Brief = Copy every line below that has the word "PPPPPGGGGS" in it.

Stored entries

↓↓↓

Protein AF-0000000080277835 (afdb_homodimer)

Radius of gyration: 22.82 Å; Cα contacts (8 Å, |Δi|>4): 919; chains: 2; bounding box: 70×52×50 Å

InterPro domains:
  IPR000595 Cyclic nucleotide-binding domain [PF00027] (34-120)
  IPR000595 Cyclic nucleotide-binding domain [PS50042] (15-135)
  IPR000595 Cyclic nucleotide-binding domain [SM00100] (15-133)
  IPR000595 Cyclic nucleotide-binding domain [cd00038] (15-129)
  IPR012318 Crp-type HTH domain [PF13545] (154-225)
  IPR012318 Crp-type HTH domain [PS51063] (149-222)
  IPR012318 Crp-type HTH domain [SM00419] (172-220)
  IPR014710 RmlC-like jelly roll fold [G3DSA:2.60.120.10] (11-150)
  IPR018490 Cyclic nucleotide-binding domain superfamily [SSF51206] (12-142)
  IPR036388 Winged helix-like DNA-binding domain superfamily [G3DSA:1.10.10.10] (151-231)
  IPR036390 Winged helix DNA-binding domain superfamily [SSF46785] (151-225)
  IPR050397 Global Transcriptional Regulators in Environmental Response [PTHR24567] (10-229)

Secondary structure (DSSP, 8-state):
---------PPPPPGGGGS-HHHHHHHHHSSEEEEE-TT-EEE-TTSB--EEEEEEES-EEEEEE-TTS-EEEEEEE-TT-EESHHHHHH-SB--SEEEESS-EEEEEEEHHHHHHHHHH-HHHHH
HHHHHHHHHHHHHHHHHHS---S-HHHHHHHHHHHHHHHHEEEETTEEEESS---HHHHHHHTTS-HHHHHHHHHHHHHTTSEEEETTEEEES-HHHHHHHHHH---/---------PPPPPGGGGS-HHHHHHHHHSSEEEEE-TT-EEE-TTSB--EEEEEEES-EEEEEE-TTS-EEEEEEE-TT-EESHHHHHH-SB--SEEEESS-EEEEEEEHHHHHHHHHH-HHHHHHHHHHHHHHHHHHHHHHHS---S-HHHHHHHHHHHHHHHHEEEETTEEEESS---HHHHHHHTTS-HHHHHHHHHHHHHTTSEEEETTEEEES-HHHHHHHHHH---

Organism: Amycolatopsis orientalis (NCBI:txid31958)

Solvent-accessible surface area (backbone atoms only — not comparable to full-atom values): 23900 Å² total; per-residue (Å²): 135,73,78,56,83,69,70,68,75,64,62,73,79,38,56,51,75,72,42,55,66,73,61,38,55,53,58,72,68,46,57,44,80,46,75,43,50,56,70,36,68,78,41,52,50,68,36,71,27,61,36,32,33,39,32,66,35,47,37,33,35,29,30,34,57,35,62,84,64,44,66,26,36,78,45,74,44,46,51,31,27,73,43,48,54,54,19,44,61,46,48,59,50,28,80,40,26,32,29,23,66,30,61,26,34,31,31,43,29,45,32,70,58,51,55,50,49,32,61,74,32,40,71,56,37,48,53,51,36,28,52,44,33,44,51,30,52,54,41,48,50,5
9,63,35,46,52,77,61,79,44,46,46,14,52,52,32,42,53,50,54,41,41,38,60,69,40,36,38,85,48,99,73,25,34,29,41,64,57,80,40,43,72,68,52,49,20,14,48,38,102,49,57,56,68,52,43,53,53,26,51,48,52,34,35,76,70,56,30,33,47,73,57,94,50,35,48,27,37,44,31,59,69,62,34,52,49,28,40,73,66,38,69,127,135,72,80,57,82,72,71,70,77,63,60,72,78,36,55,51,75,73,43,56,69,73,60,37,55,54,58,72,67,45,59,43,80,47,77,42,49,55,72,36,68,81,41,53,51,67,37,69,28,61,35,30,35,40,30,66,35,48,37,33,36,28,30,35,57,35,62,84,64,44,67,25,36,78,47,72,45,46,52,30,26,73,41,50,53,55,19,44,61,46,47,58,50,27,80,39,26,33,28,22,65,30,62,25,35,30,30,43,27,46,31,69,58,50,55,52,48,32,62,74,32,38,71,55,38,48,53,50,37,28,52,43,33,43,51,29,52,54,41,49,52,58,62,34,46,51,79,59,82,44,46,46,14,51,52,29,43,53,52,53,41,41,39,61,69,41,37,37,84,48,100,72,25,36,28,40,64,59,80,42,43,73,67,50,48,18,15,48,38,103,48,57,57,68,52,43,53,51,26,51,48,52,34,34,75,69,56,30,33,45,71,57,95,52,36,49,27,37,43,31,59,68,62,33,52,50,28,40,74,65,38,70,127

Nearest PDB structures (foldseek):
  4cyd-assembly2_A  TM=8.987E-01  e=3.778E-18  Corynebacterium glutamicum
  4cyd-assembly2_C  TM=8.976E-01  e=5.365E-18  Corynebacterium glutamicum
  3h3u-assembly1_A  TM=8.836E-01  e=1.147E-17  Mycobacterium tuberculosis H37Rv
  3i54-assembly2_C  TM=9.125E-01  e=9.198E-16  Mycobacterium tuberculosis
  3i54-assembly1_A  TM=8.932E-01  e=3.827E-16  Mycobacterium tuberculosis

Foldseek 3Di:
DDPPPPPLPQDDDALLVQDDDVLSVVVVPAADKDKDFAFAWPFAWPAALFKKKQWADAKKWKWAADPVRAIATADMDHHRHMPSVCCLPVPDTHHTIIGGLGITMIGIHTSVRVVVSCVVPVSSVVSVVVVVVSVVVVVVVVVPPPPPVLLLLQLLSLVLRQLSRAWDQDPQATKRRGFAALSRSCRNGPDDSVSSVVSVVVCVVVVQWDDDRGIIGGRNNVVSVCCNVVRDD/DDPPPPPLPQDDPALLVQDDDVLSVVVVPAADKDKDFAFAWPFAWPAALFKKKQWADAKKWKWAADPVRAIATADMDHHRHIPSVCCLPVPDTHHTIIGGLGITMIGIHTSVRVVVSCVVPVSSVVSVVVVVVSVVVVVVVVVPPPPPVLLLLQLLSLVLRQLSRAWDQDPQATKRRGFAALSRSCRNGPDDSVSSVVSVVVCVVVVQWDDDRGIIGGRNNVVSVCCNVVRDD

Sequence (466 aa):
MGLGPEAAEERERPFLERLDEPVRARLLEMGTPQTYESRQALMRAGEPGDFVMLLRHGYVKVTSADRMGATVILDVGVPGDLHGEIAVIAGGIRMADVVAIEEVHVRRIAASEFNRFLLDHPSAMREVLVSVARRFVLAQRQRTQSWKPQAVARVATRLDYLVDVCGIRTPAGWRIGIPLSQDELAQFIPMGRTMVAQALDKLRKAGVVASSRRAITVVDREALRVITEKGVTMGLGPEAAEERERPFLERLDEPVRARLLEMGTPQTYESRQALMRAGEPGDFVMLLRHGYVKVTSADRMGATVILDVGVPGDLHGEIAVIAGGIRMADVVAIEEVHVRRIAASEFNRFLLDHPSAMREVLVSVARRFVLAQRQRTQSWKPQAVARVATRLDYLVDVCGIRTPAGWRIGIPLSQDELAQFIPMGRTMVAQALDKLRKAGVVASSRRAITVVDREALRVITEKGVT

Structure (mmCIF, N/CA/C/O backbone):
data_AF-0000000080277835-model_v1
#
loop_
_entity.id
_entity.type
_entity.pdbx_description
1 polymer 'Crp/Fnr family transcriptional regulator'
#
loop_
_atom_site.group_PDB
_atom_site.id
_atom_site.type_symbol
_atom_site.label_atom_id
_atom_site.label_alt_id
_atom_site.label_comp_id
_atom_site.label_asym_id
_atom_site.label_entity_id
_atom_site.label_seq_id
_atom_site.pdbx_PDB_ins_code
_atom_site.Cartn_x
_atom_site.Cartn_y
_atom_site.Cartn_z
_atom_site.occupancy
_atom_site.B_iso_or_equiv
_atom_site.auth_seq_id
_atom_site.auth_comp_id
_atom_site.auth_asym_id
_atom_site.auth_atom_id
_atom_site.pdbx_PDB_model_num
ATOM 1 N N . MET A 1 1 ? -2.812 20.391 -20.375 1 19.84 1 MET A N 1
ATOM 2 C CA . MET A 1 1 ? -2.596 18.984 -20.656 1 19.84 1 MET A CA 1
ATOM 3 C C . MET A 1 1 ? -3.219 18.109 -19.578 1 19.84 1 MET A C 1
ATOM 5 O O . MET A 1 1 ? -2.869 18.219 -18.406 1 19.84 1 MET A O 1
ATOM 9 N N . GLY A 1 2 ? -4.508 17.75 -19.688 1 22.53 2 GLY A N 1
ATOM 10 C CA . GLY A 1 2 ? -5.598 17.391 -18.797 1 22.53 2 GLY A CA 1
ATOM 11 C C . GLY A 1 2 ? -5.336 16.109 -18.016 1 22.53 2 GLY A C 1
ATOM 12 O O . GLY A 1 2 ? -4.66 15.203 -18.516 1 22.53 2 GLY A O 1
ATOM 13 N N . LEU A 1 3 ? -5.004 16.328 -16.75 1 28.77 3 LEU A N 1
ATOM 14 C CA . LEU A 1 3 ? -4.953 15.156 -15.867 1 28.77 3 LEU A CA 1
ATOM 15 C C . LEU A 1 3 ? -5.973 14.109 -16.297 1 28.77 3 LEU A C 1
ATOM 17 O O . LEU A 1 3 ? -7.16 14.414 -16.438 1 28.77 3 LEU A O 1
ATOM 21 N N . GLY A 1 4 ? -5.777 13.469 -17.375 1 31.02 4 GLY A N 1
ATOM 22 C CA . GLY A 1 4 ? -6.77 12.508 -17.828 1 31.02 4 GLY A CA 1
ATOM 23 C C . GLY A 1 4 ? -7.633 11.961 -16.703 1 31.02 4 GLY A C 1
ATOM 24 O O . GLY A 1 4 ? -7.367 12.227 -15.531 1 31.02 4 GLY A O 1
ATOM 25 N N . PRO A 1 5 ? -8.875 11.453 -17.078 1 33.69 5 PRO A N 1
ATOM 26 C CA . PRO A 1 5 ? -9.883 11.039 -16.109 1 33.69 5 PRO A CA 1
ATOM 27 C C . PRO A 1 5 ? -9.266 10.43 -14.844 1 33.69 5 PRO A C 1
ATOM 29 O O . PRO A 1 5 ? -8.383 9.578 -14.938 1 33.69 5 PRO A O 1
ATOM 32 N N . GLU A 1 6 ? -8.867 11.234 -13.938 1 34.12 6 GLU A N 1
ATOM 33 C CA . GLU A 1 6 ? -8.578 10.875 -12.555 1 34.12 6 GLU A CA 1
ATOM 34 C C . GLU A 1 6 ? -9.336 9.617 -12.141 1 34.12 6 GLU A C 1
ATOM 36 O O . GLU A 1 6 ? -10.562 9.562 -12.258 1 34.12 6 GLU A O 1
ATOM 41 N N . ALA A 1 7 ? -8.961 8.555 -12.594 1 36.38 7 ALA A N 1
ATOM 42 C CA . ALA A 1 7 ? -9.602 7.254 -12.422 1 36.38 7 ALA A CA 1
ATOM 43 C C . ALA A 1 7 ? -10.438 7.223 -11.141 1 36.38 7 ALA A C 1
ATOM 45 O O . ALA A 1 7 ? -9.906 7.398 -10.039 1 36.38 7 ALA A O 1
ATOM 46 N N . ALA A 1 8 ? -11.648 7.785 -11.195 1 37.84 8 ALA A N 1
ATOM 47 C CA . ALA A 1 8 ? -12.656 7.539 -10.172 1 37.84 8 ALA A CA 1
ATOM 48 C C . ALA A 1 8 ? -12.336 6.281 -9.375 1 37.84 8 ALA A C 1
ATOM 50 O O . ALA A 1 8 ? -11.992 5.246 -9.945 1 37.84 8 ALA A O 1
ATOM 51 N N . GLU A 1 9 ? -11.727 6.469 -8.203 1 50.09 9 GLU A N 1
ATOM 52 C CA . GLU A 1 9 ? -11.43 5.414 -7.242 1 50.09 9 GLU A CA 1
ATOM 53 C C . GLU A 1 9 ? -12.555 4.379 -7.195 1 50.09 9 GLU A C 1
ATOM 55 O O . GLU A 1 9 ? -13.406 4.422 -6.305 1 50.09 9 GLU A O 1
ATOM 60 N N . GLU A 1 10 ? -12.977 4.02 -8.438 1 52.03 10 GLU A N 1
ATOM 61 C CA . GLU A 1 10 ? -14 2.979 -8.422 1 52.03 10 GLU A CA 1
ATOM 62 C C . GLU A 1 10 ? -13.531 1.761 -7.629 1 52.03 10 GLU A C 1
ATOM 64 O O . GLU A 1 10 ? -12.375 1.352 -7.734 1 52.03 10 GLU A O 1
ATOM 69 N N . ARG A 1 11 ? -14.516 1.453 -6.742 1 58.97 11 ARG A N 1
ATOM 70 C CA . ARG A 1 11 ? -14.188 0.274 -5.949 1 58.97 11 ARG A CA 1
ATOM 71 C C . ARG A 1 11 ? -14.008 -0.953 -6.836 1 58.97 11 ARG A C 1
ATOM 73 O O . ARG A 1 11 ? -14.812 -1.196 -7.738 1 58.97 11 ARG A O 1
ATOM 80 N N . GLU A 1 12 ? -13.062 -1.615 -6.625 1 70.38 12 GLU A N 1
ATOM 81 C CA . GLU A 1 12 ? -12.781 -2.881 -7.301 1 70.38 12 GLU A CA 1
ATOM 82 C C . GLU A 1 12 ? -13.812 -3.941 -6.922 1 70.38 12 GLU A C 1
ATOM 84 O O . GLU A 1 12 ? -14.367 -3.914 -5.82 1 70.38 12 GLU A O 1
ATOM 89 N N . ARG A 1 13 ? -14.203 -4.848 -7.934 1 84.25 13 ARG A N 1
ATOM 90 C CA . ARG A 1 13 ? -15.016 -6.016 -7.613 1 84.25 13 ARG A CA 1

↑↑↑

Problem solution =
---------PPPPPGGGGS-HHHHHHHHHSSEEEEE-TT-EEE-TTSB--EEEEEEES-EEEEEE-TTS-EEEEEEE-TT-EESHHHHHH-SB--SEEEESS-EEEEEEEHHHHHHHHHH-HHHHH
HHHHHHHHHHHHHHHHHHS---S-HHHHHHHHHHHHHHHHEEEETTEEEESS---HHHHHHHTTS-HHHHHHHHHHHHHTTSEEEETTEEEES-HHHHHHHHHH---/---------PPPPPGGGGS-HHHHHHHHHSSEEEEE-TT-EEE-TTSB--EEEEEEES-EEEEEE-TTS-EEEEEEE-TT-EESHHHHHH-SB--SEEEESS-EEEEEEEHHHHHHHHHH-HHHHHHHHHHHHHHHHHHHHHHHS---S-HHHHHHHHHHHHHHHHEEEETTEEEESS---HHHHHHHTTS-HHHHHHHHHHHHHTTSEEEETTEEEES-HHHHHHHHHH---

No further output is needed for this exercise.